* **Instructions to follow**
Please copy out the entries below exactly, beginning with the line that contains "ATOM 282 C C" and ending with the line that contains "ATOM 287 C C", and include nothing outside that span.
* * * * *
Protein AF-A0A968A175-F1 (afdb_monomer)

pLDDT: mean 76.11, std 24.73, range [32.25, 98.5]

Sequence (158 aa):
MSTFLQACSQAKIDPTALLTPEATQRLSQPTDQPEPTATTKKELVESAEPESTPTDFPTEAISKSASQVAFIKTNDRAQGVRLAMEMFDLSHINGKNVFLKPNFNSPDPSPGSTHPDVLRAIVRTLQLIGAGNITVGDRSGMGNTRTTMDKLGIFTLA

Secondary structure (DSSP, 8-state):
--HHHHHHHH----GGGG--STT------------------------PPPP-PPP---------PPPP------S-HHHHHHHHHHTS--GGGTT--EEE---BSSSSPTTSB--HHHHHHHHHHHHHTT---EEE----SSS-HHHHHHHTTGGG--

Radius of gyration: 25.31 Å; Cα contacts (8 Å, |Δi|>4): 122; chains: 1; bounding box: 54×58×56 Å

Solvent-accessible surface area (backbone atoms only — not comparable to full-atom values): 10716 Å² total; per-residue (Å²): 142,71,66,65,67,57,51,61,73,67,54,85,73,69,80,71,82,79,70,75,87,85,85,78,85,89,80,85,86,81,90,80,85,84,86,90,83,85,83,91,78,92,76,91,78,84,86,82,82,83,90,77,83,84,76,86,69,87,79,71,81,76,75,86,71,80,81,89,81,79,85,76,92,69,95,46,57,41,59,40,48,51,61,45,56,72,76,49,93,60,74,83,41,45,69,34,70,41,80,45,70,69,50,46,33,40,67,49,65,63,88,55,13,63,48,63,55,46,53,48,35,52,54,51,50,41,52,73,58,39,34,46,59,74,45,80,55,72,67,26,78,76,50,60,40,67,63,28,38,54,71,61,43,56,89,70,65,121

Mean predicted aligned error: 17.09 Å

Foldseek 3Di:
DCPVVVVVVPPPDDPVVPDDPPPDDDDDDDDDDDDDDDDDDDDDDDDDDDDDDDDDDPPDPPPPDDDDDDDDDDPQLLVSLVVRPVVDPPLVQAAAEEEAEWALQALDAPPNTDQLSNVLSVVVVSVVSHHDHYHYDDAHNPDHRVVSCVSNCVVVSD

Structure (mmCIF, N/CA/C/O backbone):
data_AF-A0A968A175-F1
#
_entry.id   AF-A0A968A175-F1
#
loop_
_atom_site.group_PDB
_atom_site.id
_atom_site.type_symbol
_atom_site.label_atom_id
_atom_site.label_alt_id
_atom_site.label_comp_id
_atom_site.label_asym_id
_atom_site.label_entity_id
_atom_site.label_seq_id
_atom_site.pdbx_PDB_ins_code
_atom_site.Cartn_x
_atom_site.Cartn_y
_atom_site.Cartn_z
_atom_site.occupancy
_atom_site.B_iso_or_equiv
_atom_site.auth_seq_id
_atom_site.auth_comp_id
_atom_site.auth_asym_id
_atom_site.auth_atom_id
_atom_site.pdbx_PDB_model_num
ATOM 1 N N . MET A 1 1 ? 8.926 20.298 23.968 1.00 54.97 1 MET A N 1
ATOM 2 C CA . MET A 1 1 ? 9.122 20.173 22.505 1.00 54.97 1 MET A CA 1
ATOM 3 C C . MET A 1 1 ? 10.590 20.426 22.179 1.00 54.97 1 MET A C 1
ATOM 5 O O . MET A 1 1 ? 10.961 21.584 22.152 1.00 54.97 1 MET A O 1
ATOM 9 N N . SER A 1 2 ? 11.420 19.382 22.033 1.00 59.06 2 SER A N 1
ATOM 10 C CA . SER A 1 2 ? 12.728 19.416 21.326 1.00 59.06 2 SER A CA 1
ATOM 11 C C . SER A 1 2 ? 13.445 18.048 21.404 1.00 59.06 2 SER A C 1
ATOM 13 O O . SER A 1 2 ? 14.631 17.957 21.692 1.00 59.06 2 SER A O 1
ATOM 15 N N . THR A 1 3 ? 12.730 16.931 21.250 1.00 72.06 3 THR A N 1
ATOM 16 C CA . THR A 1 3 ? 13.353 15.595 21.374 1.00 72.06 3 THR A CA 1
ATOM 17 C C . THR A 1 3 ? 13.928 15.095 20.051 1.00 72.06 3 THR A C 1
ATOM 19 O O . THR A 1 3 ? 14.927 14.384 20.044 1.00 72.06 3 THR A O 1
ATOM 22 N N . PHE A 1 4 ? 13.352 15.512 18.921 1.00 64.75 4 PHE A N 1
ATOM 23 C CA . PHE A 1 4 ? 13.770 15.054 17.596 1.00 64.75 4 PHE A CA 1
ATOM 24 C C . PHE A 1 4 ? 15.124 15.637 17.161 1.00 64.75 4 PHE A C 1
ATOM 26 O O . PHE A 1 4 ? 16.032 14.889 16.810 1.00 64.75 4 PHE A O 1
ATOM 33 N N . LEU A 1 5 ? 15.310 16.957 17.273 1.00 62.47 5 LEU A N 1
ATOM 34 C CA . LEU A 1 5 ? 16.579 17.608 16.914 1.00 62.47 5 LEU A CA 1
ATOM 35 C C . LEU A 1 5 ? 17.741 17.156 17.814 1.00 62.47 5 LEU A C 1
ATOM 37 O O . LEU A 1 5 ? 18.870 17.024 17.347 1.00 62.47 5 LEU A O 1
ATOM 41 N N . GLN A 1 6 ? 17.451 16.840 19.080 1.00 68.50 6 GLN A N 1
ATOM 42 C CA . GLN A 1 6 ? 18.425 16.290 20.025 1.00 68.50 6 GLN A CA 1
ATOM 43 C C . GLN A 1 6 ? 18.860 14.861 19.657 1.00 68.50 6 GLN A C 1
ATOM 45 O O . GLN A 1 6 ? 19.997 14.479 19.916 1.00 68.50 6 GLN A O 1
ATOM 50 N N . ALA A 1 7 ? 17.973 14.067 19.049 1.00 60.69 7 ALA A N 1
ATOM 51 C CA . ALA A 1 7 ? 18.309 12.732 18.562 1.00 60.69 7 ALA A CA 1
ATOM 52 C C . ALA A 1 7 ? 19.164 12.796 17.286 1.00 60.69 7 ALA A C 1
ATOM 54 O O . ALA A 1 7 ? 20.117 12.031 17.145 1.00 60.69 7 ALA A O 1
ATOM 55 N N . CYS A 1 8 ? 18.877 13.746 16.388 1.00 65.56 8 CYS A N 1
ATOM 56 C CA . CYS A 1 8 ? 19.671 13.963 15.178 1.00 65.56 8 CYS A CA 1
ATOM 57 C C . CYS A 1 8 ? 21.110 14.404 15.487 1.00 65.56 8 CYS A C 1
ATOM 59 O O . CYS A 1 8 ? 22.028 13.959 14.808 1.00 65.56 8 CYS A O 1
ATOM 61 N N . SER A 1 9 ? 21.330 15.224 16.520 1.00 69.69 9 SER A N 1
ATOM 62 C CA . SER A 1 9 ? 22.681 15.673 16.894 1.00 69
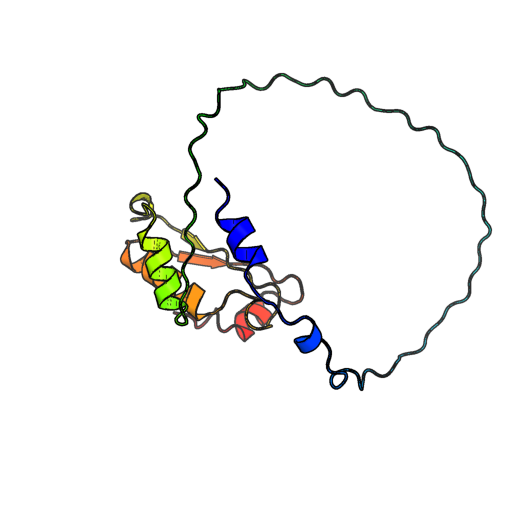.69 9 SER A CA 1
ATOM 63 C C 
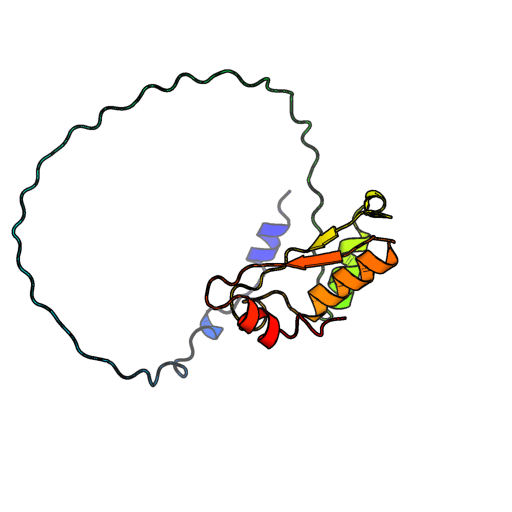. SER A 1 9 ? 23.524 14.604 17.599 1.00 69.69 9 SER A C 1
ATOM 65 O O . SER A 1 9 ? 24.749 14.693 17.606 1.00 69.69 9 SER A O 1
ATOM 67 N N . GLN A 1 10 ? 22.888 13.584 18.181 1.00 71.31 10 GLN A N 1
ATOM 68 C CA . GLN A 1 10 ? 23.570 12.471 18.854 1.00 71.31 10 GLN A CA 1
ATOM 69 C C . GLN A 1 10 ? 23.881 11.298 17.919 1.00 71.31 10 GLN A C 1
ATOM 71 O O . GLN A 1 10 ? 24.683 10.427 18.267 1.00 71.31 10 GLN A O 1
ATOM 76 N N . ALA A 1 11 ? 23.279 11.270 16.729 1.00 67.56 11 ALA A N 1
ATOM 77 C CA . ALA A 1 11 ? 23.624 10.306 15.700 1.00 67.56 11 ALA A CA 1
ATOM 78 C C . ALA A 1 11 ? 25.023 10.635 15.155 1.00 67.56 11 ALA A C 1
ATOM 80 O O . ALA A 1 11 ? 25.194 11.525 14.325 1.00 67.56 11 ALA A O 1
ATOM 81 N N . LYS A 1 12 ? 26.044 9.914 15.631 1.00 62.16 12 LYS A N 1
ATOM 82 C CA . LYS A 1 12 ? 27.386 9.925 15.034 1.00 62.16 12 LYS A CA 1
ATOM 83 C C . LYS A 1 12 ? 27.322 9.250 13.662 1.00 62.16 12 LYS A C 1
ATOM 85 O O . LYS A 1 12 ? 27.555 8.051 13.545 1.00 62.16 12 LYS A O 1
ATOM 90 N N . ILE A 1 13 ? 26.939 10.012 12.645 1.00 62.84 13 ILE A N 1
ATOM 91 C CA . ILE A 1 13 ? 27.040 9.615 11.242 1.00 62.84 13 ILE A CA 1
ATOM 92 C C . ILE A 1 13 ? 28.501 9.816 10.844 1.00 62.84 13 ILE A C 1
ATOM 94 O O . ILE A 1 13 ? 29.008 10.929 10.960 1.00 62.84 13 ILE A O 1
ATOM 98 N N . ASP A 1 14 ? 29.183 8.753 10.421 1.00 57.56 14 ASP A N 1
ATOM 99 C CA . ASP A 1 14 ? 30.537 8.852 9.874 1.00 57.56 14 ASP A CA 1
ATOM 100 C C . ASP A 1 14 ? 30.457 9.384 8.431 1.00 57.56 14 ASP A C 1
ATOM 102 O O . ASP A 1 14 ? 29.976 8.669 7.545 1.00 57.56 14 ASP A O 1
ATOM 106 N N . PRO A 1 15 ? 30.896 10.628 8.162 1.00 53.94 15 PRO A N 1
ATOM 107 C CA . PRO A 1 15 ? 30.838 11.210 6.823 1.00 53.94 15 PRO A CA 1
ATOM 108 C C . PRO A 1 15 ? 31.812 10.537 5.840 1.00 53.94 15 PRO A C 1
ATOM 110 O O . PRO A 1 15 ? 31.706 10.744 4.633 1.00 53.94 15 PRO A O 1
ATOM 113 N N . THR A 1 16 ? 32.742 9.716 6.332 1.00 49.94 16 THR A N 1
ATOM 114 C CA . THR A 1 16 ? 33.787 9.060 5.533 1.00 49.94 16 THR A CA 1
ATOM 115 C C . THR A 1 16 ? 33.303 7.760 4.886 1.00 49.94 16 THR A C 1
ATOM 117 O O . THR A 1 16 ? 33.896 7.291 3.918 1.00 49.94 16 THR A O 1
ATOM 120 N N . ALA A 1 17 ? 32.183 7.198 5.352 1.00 49.06 17 ALA A N 1
ATOM 121 C CA . ALA A 1 17 ? 31.596 5.980 4.791 1.00 49.06 17 ALA A CA 1
ATOM 122 C C . ALA A 1 17 ? 30.899 6.192 3.427 1.00 49.06 17 ALA A C 1
ATOM 124 O O . ALA A 1 17 ? 30.453 5.226 2.812 1.00 49.06 17 ALA A O 1
ATOM 125 N N . LEU A 1 18 ? 30.792 7.438 2.945 1.00 50.31 18 LEU A N 1
ATOM 126 C CA . LEU A 1 18 ? 30.052 7.800 1.727 1.00 50.31 18 LEU A CA 1
ATOM 127 C C . LEU A 1 18 ? 30.926 8.034 0.486 1.00 50.31 18 LEU A C 1
ATOM 129 O O . LEU A 1 18 ? 30.392 8.348 -0.576 1.00 50.31 18 LEU A O 1
ATOM 133 N N . LEU A 1 19 ? 32.249 7.888 0.583 1.00 47.09 19 LEU A N 1
ATOM 134 C CA . LEU A 1 19 ? 33.158 8.178 -0.528 1.00 47.09 19 LEU A CA 1
ATOM 135 C C . LEU A 1 19 ? 34.224 7.086 -0.657 1.00 47.09 19 LEU A C 1
ATOM 137 O O . LEU A 1 19 ? 35.351 7.244 -0.195 1.00 47.09 19 LEU A O 1
ATOM 141 N N . THR A 1 20 ? 33.882 5.985 -1.328 1.00 38.88 20 THR A N 1
ATOM 142 C CA . THR A 1 20 ? 34.889 5.124 -1.969 1.00 38.88 20 THR A CA 1
ATOM 143 C C . THR A 1 20 ? 34.782 5.253 -3.495 1.00 38.88 20 THR A C 1
ATOM 145 O O . THR A 1 20 ? 33.667 5.297 -4.018 1.00 38.88 20 THR A O 1
ATOM 148 N N . PRO A 1 21 ? 35.901 5.357 -4.243 1.00 43.59 21 PRO A N 1
ATOM 149 C CA . PRO A 1 21 ? 35.896 5.786 -5.648 1.00 43.59 21 PRO A CA 1
ATOM 150 C C . PRO A 
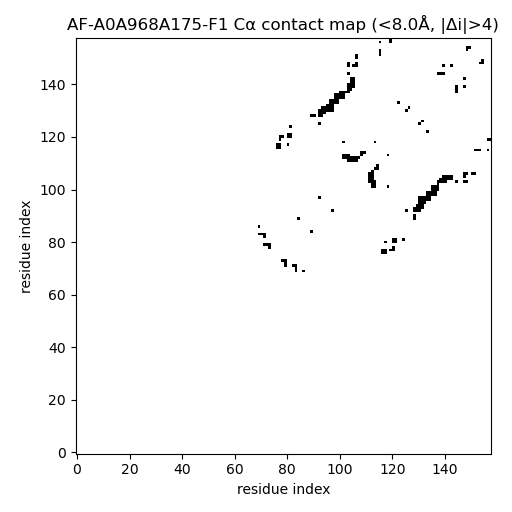1 21 ? 35.633 4.658 -6.663 1.00 43.59 21 PRO A C 1
ATOM 152 O O . PRO A 1 21 ? 35.943 4.815 -7.841 1.00 43.59 21 PRO A O 1
ATOM 155 N N . GLU A 1 22 ? 35.102 3.508 -6.249 1.00 40.44 22
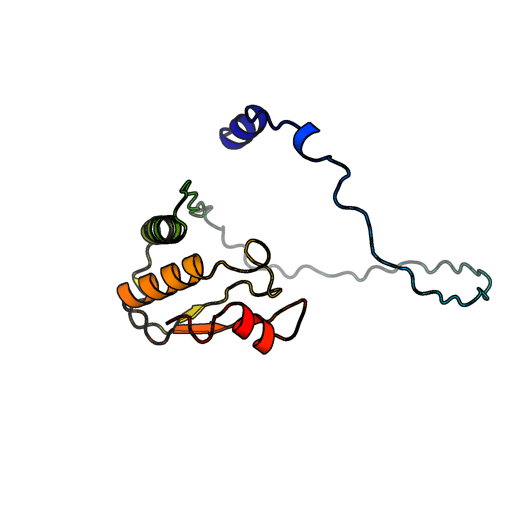 GLU A N 1
ATOM 156 C CA . GLU A 1 22 ? 35.077 2.306 -7.101 1.00 40.44 22 GLU A CA 1
ATOM 157 C C . GLU A 1 22 ? 33.896 2.216 -8.085 1.00 40.44 22 GLU A C 1
ATOM 159 O O . GLU A 1 22 ? 33.843 1.295 -8.894 1.00 40.44 22 GLU A O 1
ATOM 164 N N . ALA A 1 23 ? 32.971 3.180 -8.092 1.00 39.81 23 ALA A N 1
ATOM 165 C CA . ALA A 1 23 ? 31.757 3.116 -8.918 1.00 39.81 23 ALA A CA 1
ATOM 166 C C . ALA A 1 23 ? 31.728 4.086 -10.116 1.00 39.81 23 ALA A C 1
ATOM 168 O O . ALA A 1 23 ? 30.653 4.387 -10.631 1.00 39.81 23 ALA A O 1
ATOM 169 N N . THR A 1 24 ? 32.882 4.563 -10.596 1.00 37.97 24 THR A N 1
ATOM 170 C CA . THR A 1 24 ? 32.932 5.450 -11.773 1.00 37.97 24 THR A CA 1
ATOM 171 C C . THR A 1 24 ? 33.902 4.925 -12.820 1.00 37.97 24 THR A C 1
ATOM 173 O O . THR A 1 24 ? 34.938 5.528 -13.084 1.00 37.97 24 THR A O 1
ATOM 176 N N . GLN A 1 25 ? 33.565 3.812 -13.473 1.00 39.75 25 GLN A N 1
ATOM 177 C CA . GLN A 1 25 ? 34.120 3.534 -14.796 1.00 39.75 25 GLN A CA 1
ATOM 178 C C . GLN A 1 25 ? 33.125 2.800 -15.701 1.00 39.75 25 GLN A C 1
ATOM 180 O O . GLN A 1 25 ? 32.690 1.693 -15.403 1.00 39.75 25 GLN A O 1
ATOM 185 N N . ARG A 1 26 ? 32.893 3.438 -16.860 1.00 40.22 26 ARG A N 1
ATOM 186 C CA . ARG A 1 26 ? 32.216 3.002 -18.100 1.00 40.22 26 ARG A CA 1
ATOM 187 C C . ARG A 1 26 ? 30.808 3.547 -18.338 1.00 40.22 26 ARG A C 1
ATOM 189 O O . ARG A 1 26 ? 29.828 2.814 -18.311 1.00 40.22 26 ARG A O 1
ATOM 196 N N . LEU A 1 27 ? 30.764 4.802 -18.781 1.00 34.00 27 LEU A N 1
ATOM 197 C CA . LEU A 1 27 ? 29.857 5.215 -19.852 1.00 34.00 27 LEU A CA 1
ATOM 198 C C . LEU A 1 27 ? 30.681 5.936 -20.926 1.00 34.00 27 LEU A C 1
ATOM 200 O O . LEU A 1 27 ? 31.315 6.956 -20.666 1.00 34.00 27 LEU A O 1
ATOM 204 N N . SER A 1 28 ? 30.731 5.329 -22.108 1.00 38.56 28 SER A N 1
ATOM 205 C CA . SER A 1 28 ? 31.349 5.860 -23.321 1.00 38.56 28 SER A CA 1
ATOM 206 C C . SER A 1 28 ? 30.539 7.053 -23.841 1.00 38.56 28 SER A C 1
ATOM 208 O O . SER A 1 28 ? 29.311 7.000 -23.862 1.00 38.56 28 SER A O 1
ATOM 210 N N . GLN A 1 29 ? 31.225 8.116 -24.260 1.00 40.88 29 GLN A N 1
ATOM 211 C CA . GLN A 1 29 ? 30.624 9.316 -24.853 1.00 40.88 29 GLN A CA 1
ATOM 212 C C . GLN A 1 29 ? 30.059 9.037 -26.255 1.00 40.88 29 GLN A C 1
ATOM 214 O O . GLN A 1 29 ? 30.695 8.311 -27.022 1.00 40.88 29 GLN A O 1
ATOM 219 N N . PRO A 1 30 ? 28.956 9.700 -26.641 1.00 35.91 30 PRO A N 1
ATOM 220 C CA . PRO A 1 30 ? 28.697 10.037 -28.032 1.00 35.91 30 PRO A CA 1
ATOM 221 C C . PRO A 1 30 ? 28.941 11.529 -28.280 1.00 35.91 30 PRO A C 1
ATOM 223 O O . PRO A 1 30 ? 28.415 12.401 -27.588 1.00 35.91 30 PRO A O 1
ATOM 226 N N . THR A 1 31 ? 29.758 11.780 -29.294 1.00 38.41 31 THR A N 1
ATOM 227 C CA . THR A 1 31 ? 29.979 13.050 -29.979 1.00 38.41 31 THR A CA 1
ATOM 228 C C . THR A 1 31 ? 28.693 13.513 -30.661 1.00 38.41 31 THR A C 1
ATOM 230 O O . THR A 1 31 ? 28.097 12.724 -31.384 1.00 38.41 31 THR A O 1
ATOM 233 N N . ASP A 1 32 ? 28.298 14.771 -30.465 1.00 33.78 32 ASP A N 1
ATOM 234 C CA . ASP A 1 32 ? 27.871 15.653 -31.560 1.00 33.78 32 ASP A CA 1
ATOM 235 C C . ASP A 1 32 ? 27.721 17.097 -31.061 1.00 33.78 32 ASP A C 1
ATOM 237 O O . ASP A 1 32 ? 27.012 17.390 -30.097 1.00 33.78 32 ASP A O 1
ATOM 241 N N . GLN A 1 33 ? 28.446 17.997 -31.723 1.00 36.22 33 GLN A N 1
ATOM 242 C CA . GLN A 1 33 ? 28.290 19.446 -31.614 1.00 36.22 33 GLN A CA 1
ATOM 243 C C . GLN A 1 33 ? 27.214 19.937 -32.588 1.00 36.22 33 GLN A C 1
ATOM 245 O O . GLN A 1 33 ? 27.017 19.341 -33.647 1.00 36.22 33 GLN A O 1
ATOM 250 N N . PRO A 1 34 ? 26.622 21.107 -32.303 1.00 38.19 34 PRO A N 1
ATOM 251 C CA . PRO A 1 34 ? 26.772 22.173 -33.291 1.00 38.19 34 PRO A CA 1
ATOM 252 C C . PRO A 1 34 ? 27.223 23.521 -32.699 1.00 38.19 34 PRO A C 1
ATOM 254 O O . PRO A 1 34 ? 26.954 23.853 -31.545 1.00 38.19 34 PRO A O 1
ATOM 257 N N . GLU A 1 35 ? 27.929 24.270 -33.549 1.00 33.31 35 GLU A N 1
ATOM 258 C CA . GLU A 1 35 ? 28.519 25.603 -33.363 1.00 33.31 35 GLU A CA 1
ATOM 259 C C . GLU A 1 35 ? 27.534 26.718 -32.945 1.00 33.31 35 GLU A C 1
ATOM 261 O O . GLU A 1 35 ? 26.333 26.633 -33.214 1.00 33.31 35 GLU A O 1
ATOM 266 N N . PRO A 1 36 ? 28.042 27.824 -32.356 1.00 37.44 36 PRO A N 1
ATOM 267 C CA . PRO A 1 36 ? 27.238 28.950 -31.910 1.00 37.44 36 PRO A CA 1
ATOM 268 C C . PRO A 1 36 ? 27.100 30.023 -33.000 1.00 37.44 36 PRO A C 1
ATOM 270 O O . PRO A 1 36 ? 28.076 30.481 -33.589 1.00 37.44 36 PRO A O 1
ATOM 273 N N . THR A 1 37 ? 25.890 30.534 -33.208 1.00 32.25 37 THR A N 1
ATOM 274 C CA . THR A 1 37 ? 25.678 31.856 -33.814 1.00 32.25 37 THR A CA 1
ATOM 275 C C . THR A 1 37 ? 24.406 32.461 -33.241 1.00 32.25 37 THR A C 1
ATOM 277 O O . THR A 1 37 ? 23.320 31.992 -33.554 1.00 32.25 37 THR A O 1
ATOM 280 N N . ALA A 1 38 ? 24.539 33.496 -32.407 1.00 34.50 38 ALA A N 1
ATOM 281 C CA . ALA A 1 38 ? 23.737 34.721 -32.488 1.00 34.50 38 ALA A CA 1
ATOM 282 C C . ALA A 1 38 ? 24.036 35.661 -31.310 1.00 34.50 38 ALA A C 1
ATOM 284 O O . ALA A 1 38 ? 24.001 35.300 -30.137 1.00 34.50 38 ALA A O 1
ATOM 285 N N . THR A 1 39 ? 24.325 36.894 -31.696 1.00 32.25 39 THR A N 1
ATOM 286 C CA . THR A 1 39 ? 24.707 38.071 -30.924 1.00 32.25 39 THR A CA 1
ATOM 287 C C . THR A 1 39 ? 23.633 38.564 -29.948 1.00 32.25 39 THR A C 1
ATOM 289 O O . THR A 1 39 ? 22.458 38.677 -30.284 1.00 32.25 39 THR A O 1
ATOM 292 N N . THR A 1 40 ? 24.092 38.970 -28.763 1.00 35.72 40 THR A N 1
* * * * *
* **Response below**
ATOM 282 C C . ALA A 1 38 ? 24.036 35.661 -31.310 1.00 34.50 38 ALA A C 1
ATOM 284 O O . ALA A 1 38 ? 24.001 35.300 -30.137 1.00 34.50 38 ALA A O 1
ATOM 285 N N . THR A 1 39 ? 24.325 36.894 -31.696 1.00 32.25 39 THR A N 1
ATOM 286 C CA . THR A 1 39 ? 24.707 38.071 -30.924 1.00 32.25 39 THR A CA 1
ATOM 287 C C . THR A 1 39 ? 23.633 38.564 -29.948 1.00 32.25 39 THR A C 1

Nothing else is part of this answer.